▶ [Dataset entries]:

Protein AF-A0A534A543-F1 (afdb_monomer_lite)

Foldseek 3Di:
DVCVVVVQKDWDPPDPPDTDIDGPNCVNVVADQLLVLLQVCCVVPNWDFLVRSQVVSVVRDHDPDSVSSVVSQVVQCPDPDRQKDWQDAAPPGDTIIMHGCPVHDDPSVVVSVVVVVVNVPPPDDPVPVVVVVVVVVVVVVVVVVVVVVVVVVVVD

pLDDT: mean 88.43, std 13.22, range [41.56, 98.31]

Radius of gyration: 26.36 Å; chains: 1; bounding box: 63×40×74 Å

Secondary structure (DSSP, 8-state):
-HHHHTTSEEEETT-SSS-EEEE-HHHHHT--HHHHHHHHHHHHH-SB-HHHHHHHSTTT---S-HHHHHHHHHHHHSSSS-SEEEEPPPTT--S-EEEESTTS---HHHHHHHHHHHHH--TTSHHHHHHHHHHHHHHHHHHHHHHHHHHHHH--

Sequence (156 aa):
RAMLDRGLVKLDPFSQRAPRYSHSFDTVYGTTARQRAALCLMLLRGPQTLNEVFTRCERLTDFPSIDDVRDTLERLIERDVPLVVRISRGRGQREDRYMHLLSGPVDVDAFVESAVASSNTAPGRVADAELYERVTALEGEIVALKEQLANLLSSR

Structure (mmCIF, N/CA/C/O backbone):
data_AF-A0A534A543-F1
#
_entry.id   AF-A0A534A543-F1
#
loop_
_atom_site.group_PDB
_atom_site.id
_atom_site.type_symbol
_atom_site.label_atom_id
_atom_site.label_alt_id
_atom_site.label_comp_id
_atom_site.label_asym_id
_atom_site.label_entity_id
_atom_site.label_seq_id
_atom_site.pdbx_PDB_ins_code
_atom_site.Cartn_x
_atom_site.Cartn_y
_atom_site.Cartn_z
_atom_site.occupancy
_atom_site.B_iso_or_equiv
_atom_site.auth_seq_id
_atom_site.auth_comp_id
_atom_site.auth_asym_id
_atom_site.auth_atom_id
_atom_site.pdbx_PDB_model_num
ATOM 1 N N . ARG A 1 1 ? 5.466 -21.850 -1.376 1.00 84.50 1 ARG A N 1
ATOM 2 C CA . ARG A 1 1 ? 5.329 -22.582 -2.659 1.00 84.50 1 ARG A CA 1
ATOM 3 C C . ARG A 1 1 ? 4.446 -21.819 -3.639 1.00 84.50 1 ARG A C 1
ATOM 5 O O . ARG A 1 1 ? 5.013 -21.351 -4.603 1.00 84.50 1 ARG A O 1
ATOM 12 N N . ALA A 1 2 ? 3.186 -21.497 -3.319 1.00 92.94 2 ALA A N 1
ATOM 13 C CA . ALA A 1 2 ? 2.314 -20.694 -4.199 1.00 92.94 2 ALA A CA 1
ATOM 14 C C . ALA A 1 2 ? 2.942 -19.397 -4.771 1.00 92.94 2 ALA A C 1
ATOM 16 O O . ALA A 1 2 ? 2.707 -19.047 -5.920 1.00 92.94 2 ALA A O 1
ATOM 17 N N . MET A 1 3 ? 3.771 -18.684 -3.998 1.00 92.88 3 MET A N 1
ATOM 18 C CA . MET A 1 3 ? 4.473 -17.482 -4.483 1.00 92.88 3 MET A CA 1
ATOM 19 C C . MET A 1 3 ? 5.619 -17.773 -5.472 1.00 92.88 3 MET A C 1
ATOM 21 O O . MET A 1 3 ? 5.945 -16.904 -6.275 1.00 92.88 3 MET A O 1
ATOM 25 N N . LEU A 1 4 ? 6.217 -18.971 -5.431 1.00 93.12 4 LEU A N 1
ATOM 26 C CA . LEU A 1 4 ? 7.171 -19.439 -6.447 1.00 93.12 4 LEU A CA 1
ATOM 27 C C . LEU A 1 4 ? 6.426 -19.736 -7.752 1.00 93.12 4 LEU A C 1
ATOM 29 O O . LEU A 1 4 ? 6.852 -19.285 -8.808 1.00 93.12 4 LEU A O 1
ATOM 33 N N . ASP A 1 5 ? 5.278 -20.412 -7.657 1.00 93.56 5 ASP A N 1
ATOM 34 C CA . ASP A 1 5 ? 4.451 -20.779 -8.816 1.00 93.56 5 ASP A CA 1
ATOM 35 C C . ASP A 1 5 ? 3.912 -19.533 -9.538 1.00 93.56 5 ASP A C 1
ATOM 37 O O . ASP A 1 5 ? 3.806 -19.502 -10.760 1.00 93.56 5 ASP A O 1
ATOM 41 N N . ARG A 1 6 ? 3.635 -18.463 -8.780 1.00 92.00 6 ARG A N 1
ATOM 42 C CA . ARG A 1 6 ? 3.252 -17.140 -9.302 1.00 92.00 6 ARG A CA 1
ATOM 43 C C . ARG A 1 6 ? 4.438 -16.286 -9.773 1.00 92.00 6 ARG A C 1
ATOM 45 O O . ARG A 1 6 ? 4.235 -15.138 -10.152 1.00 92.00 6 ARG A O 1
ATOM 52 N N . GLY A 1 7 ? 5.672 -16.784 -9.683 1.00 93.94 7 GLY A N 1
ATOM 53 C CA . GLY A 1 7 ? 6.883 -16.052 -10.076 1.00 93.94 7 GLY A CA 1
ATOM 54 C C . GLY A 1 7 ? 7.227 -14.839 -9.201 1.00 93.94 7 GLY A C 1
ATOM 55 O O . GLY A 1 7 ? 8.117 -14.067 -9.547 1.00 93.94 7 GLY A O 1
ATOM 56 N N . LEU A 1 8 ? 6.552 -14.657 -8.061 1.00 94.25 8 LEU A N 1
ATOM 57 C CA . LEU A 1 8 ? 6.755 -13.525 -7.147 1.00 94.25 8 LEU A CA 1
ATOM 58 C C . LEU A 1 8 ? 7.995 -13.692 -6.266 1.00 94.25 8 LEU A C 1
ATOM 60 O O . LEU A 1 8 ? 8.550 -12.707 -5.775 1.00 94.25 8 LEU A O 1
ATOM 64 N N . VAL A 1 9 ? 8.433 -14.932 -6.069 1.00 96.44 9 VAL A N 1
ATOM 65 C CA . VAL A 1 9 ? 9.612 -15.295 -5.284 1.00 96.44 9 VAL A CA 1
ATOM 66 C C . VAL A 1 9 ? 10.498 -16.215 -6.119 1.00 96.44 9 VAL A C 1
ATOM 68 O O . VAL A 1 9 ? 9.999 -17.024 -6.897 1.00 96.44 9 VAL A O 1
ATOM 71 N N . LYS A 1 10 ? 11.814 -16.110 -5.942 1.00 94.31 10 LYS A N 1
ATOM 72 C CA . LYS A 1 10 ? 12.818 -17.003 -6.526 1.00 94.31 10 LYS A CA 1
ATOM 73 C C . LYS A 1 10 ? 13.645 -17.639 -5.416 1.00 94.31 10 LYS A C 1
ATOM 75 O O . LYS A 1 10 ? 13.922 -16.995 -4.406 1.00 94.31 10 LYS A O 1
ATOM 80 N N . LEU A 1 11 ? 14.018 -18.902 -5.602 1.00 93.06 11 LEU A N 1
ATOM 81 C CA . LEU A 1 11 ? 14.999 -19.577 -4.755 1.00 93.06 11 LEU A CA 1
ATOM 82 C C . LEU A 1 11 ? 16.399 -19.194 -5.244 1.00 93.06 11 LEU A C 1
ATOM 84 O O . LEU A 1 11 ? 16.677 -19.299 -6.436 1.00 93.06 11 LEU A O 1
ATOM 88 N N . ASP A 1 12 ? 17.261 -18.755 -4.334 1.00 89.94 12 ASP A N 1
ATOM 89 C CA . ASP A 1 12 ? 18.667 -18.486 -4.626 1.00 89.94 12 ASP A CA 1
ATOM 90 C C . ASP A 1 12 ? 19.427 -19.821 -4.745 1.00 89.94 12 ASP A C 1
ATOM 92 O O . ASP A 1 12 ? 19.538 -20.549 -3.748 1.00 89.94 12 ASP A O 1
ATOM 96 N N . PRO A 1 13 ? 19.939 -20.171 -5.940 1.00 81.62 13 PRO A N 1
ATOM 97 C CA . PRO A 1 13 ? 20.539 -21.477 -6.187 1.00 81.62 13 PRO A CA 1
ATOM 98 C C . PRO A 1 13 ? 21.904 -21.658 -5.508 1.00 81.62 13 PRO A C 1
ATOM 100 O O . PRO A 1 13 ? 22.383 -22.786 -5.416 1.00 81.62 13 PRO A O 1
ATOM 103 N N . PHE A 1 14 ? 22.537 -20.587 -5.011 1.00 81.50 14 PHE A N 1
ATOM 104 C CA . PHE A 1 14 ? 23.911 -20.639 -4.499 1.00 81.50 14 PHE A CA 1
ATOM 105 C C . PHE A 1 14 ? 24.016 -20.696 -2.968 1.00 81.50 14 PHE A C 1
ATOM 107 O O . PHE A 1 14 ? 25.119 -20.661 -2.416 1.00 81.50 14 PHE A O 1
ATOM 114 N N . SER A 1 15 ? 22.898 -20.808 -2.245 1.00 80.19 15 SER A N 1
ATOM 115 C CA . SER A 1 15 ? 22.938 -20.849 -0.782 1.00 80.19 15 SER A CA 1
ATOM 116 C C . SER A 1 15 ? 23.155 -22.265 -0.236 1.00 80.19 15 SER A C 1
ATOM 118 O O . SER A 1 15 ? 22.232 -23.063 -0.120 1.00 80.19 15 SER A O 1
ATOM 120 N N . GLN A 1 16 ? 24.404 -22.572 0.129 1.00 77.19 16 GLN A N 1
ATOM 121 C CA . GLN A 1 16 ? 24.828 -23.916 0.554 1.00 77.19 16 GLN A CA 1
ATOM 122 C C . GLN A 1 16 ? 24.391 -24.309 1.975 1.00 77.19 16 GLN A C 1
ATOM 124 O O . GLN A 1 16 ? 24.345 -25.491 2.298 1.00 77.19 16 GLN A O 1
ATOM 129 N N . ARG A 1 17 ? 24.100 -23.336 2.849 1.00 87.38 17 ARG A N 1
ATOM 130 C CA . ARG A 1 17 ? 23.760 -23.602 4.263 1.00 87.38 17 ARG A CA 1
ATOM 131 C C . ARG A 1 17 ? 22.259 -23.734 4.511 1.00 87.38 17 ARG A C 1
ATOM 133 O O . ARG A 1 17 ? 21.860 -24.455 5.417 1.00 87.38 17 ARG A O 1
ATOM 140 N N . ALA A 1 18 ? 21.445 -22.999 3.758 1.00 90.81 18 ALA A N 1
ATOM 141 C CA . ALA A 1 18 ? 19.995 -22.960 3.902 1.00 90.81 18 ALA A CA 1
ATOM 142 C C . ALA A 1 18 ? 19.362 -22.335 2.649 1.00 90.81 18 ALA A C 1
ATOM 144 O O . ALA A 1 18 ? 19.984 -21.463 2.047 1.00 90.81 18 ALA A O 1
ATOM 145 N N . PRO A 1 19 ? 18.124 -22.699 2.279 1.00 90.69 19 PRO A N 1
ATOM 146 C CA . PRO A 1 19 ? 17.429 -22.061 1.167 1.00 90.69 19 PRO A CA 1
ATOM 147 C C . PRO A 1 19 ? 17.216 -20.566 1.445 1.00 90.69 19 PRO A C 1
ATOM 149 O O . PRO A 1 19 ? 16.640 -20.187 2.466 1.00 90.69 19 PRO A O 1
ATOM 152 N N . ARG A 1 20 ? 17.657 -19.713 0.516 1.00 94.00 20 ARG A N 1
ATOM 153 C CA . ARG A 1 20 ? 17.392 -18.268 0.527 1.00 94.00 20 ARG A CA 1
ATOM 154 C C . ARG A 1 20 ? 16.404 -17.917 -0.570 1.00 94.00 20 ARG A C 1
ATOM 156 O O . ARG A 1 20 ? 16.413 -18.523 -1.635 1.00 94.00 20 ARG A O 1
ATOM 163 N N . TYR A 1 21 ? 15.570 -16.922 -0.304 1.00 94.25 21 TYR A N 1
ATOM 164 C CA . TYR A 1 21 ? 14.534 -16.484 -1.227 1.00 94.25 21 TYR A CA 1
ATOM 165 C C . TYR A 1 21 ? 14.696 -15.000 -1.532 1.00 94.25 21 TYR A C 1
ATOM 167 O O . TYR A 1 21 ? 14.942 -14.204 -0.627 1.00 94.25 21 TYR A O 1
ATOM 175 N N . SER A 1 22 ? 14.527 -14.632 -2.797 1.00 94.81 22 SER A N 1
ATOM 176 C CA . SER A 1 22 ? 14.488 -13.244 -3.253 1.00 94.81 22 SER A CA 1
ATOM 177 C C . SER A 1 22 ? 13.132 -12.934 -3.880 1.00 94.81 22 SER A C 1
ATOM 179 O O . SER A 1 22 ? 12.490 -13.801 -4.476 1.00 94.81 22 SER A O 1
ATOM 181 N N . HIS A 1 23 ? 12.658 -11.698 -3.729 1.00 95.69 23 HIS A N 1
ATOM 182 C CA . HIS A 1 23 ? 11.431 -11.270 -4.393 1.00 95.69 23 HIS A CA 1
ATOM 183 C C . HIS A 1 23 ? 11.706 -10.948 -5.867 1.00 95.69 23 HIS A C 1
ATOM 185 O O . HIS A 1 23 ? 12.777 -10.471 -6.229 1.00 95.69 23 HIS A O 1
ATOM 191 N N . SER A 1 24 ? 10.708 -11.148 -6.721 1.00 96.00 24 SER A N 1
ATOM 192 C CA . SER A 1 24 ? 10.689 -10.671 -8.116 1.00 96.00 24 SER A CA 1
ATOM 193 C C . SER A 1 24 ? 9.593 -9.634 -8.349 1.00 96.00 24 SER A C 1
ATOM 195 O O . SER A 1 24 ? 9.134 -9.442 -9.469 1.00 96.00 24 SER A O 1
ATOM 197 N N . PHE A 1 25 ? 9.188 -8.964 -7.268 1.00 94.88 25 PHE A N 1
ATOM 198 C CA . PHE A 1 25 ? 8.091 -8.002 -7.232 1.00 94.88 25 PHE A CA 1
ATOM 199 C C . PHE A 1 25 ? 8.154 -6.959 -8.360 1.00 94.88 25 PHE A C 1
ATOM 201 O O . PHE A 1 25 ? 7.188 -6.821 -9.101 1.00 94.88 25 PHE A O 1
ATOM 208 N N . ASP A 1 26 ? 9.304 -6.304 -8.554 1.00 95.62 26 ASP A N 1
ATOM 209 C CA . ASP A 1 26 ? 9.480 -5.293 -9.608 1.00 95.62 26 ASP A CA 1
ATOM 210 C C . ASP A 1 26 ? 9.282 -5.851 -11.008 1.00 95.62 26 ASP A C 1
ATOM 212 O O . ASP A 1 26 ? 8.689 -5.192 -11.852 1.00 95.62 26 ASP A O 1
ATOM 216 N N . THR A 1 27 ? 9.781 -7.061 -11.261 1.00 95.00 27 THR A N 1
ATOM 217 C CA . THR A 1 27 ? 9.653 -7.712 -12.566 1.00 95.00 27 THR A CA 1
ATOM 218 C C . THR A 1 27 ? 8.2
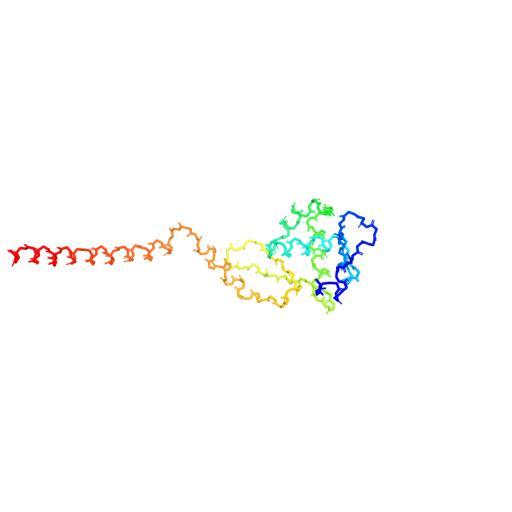02 -8.071 -12.851 1.00 95.00 27 THR A C 1
ATOM 220 O O . THR A 1 27 ? 7.746 -7.901 -13.974 1.00 95.00 27 THR A O 1
ATOM 223 N N . VAL A 1 28 ? 7.478 -8.555 -11.840 1.00 95.44 28 VAL A N 1
ATOM 224 C CA . VAL A 1 28 ? 6.088 -8.998 -11.996 1.00 95.44 28 VAL A CA 1
ATOM 225 C C . VAL A 1 28 ? 5.132 -7.813 -12.127 1.00 95.44 28 VAL A C 1
ATOM 227 O O . VAL A 1 28 ? 4.250 -7.836 -12.978 1.00 95.44 28 VAL A O 1
ATOM 230 N N . TYR A 1 29 ? 5.309 -6.769 -11.315 1.00 95.44 29 TYR A N 1
ATOM 231 C CA . TYR A 1 29 ? 4.398 -5.620 -11.288 1.00 95.44 29 TYR A CA 1
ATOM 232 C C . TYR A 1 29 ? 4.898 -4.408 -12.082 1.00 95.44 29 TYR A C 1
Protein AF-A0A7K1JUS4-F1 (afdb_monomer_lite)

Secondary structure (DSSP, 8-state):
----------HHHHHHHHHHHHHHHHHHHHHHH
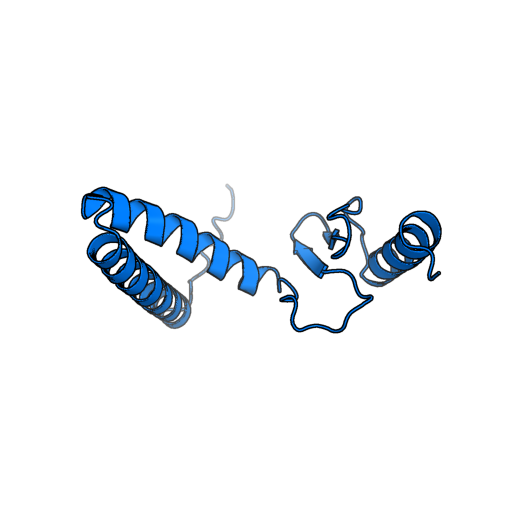HTT----HHHHHHHHHHHHHHHHHHHHTT---TTS-TT--EEEE-SS-EEEE-TTT--BPPPBSSHHHHHHHHHHHHHHHS---

Radius of gyration: 19.19 Å; chains: 1; bounding box: 54×22×51 Å

Structure (mmCIF, N/CA/C/O backbone):
data_AF-A0A7K1JUS4-F1
#
_entry.id   AF-A0A7K1JUS4-F1
#
loop_
_atom_site.group_PDB
_atom_site.id
_atom_site.type_symbol
_atom_site.label_atom_id
_atom_site.label_alt_id
_atom_site.label_comp_id
_atom_site.label_asym_id
_atom_site.label_entity_id
_atom_site.label_seq_id
_atom_site.pdbx_PDB_ins_code
_atom_site.Cartn_x
_atom_site.Cartn_y
_atom_site.Cartn_z
_atom_site.occupancy
_atom_site.B_iso_or_equiv
_atom_site.auth_seq_id
_atom_site.auth_comp_id
_atom_site.auth_asym_id
_atom_site.auth_atom_id
_atom_site.pdbx_PDB_model_num
ATOM 1 N N . MET A 1 1 ? -21.815 12.287 -27.233 1.00 34.88 1 MET A N 1
ATOM 2 C CA . MET A 1 1 ? -22.534 11.206 -26.527 1.00 34.88 1 MET A CA 1
ATOM 3 C C . MET A 1 1 ? -21.477 10.187 -26.123 1.00 34.88 1 MET A C 1
ATOM 5 O O . MET A 1 1 ? -21.048 9.410 -26.960 1.00 34.88 1 MET A O 1
ATOM 9 N N . GLY A 1 2 ? -20.905 10.344 -24.925 1.00 34.53 2 GLY A N 1
ATOM 10 C CA . GLY A 1 2 ? -19.755 9.553 -24.472 1.00 34.53 2 GLY A CA 1
ATOM 11 C C . GLY A 1 2 ? -20.210 8.223 -23.881 1.00 34.53 2 GLY A C 1
ATOM 12 O O . GLY A 1 2 ? -21.140 8.207 -23.076 1.00 34.53 2 GLY A O 1
ATOM 13 N N . LEU A 1 3 ? -19.579 7.126 -24.303 1.00 33.31 3 LEU A N 1
ATOM 14 C CA . LEU A 1 3 ? -19.774 5.806 -23.711 1.00 33.31 3 LEU A CA 1
ATOM 15 C C . LEU A 1 3 ? -19.407 5.869 -22.223 1.00 33.31 3 LEU A C 1
ATOM 17 O O . LEU A 1 3 ? -18.251 6.088 -21.868 1.00 33.31 3 LEU A O 1
ATOM 21 N N . LYS A 1 4 ? -20.394 5.655 -21.353 1.00 36.78 4 LYS A N 1
ATOM 22 C CA . LYS A 1 4 ? -20.163 5.341 -19.946 1.00 36.78 4 LYS A CA 1
ATOM 23 C C . LYS A 1 4 ? -19.775 3.866 -19.895 1.00 36.78 4 LYS A C 1
ATOM 25 O O . LYS A 1 4 ? -20.642 3.006 -20.017 1.00 36.78 4 LYS A O 1
ATOM 30 N N . VAL A 1 5 ? -18.481 3.577 -19.775 1.00 38.72 5 VAL A N 1
ATOM 31 C CA . VAL A 1 5 ? -18.016 2.226 -19.446 1.00 38.72 5 VAL A CA 1
ATOM 32 C C . VAL A 1 5 ? -18.447 1.966 -18.006 1.00 38.72 5 VAL A C 1
ATOM 34 O O . VAL A 1 5 ? -17.825 2.445 -17.063 1.00 38.72 5 VAL A O 1
ATOM 37 N N . ILE A 1 6 ? -19.573 1.278 -17.836 1.00 43.81 6 ILE A N 1
ATOM 38 C CA . ILE A 1 6 ? -19.913 0.653 -16.563 1.00 43.81 6 ILE A CA 1
ATOM 39 C C . ILE A 1 6 ? -19.030 -0.591 -16.524 1.00 43.81 6 ILE A C 1
ATOM 41 O O . ILE A 1 6 ? -19.300 -1.559 -17.230 1.00 43.81 6 ILE A O 1
ATOM 45 N N . ARG A 1 7 ? -17.912 -0.531 -15.791 1.00 44.50 7 ARG A N 1
ATOM 46 C CA . ARG A 1 7 ? -17.278 -1.765 -15.327 1.00 44.50 7 ARG A CA 1
ATOM 47 C C . ARG A 1 7 ? -18.308 -2.394 -14.394 1.00 44.50 7 ARG A C 1
ATOM 49 O O . ARG A 1 7 ? -18.543 -1.850 -13.319 1.00 44.50 7 ARG A O 1
ATOM 56 N N . ASP A 1 8 ? -18.978 -3.452 -14.845 1.00 42.28 8 ASP A N 1
ATOM 57 C CA . ASP A 1 8 ? -19.627 -4.392 -13.935 1.00 42.28 8 ASP A CA 1
ATOM 58 C C . ASP A 1 8 ? -18.495 -4.956 -13.076 1.00 42.28 8 ASP A C 1
ATOM 60 O O . ASP A 1 8 ? -17.775 -5.857 -13.499 1.00 42.28 8 ASP A O 1
ATOM 64 N N . SER A 1 9 ? -18.241 -4.318 -11.932 1.00 47.72 9 SER A N 1
ATOM 65 C CA . SER A 1 9 ? -17.327 -4.839 -10.925 1.00 47.72 9 SER A CA 1
ATOM 66 C C . SER A 1 9 ? -17.893 -6.179 -10.490 1.00 47.72 9 SER A C 1
ATOM 68 O O . SER A 1 9 ? -19.051 -6.241 -10.062 1.00 47.72 9 SER A O 1
ATOM 70 N N . ASP A 1 10 ? -17.105 -7.237 -10.655 1.00 45.62 10 ASP A N 1
ATOM 71 C CA . ASP A 1 10 ? -17.502 -8.583 -10.276 1.00 45.62 10 ASP A CA 1
ATOM 72 C C . ASP A 1 10 ? -17.963 -8.540 -8.804 1.00 45.62 10 ASP A C 1
ATOM 74 O O . ASP A 1 10 ? -17.247 -7.983 -7.964 1.00 45.62 10 ASP A O 1
ATOM 78 N N . PRO A 1 11 ? -19.152 -9.054 -8.435 1.00 49.25 11 PRO A N 1
ATOM 79 C CA . PRO A 1 11 ? -19.588 -9.077 -7.038 1.00 49.25 11 PRO A CA 1
ATOM 80 C C . PRO A 1 11 ? -18.548 -9.706 -6.095 1.00 49.25 11 PRO A C 1
ATOM 82 O O . PRO A 1 11 ? -18.534 -9.386 -4.905 1.00 49.25 11 PRO A O 1
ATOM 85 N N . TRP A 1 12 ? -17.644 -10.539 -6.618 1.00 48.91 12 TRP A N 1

▶ [Requirement]: Please copy out each line of the data in which the word "gyration" occurs.

▶ [Written solution]:
Radius of gyration: 26.36 Å; chains: 1; bounding box: 63×40×74 Å
Radius of gyration: 19.19 Å; chains: 1; bounding box: 54×22×51 Å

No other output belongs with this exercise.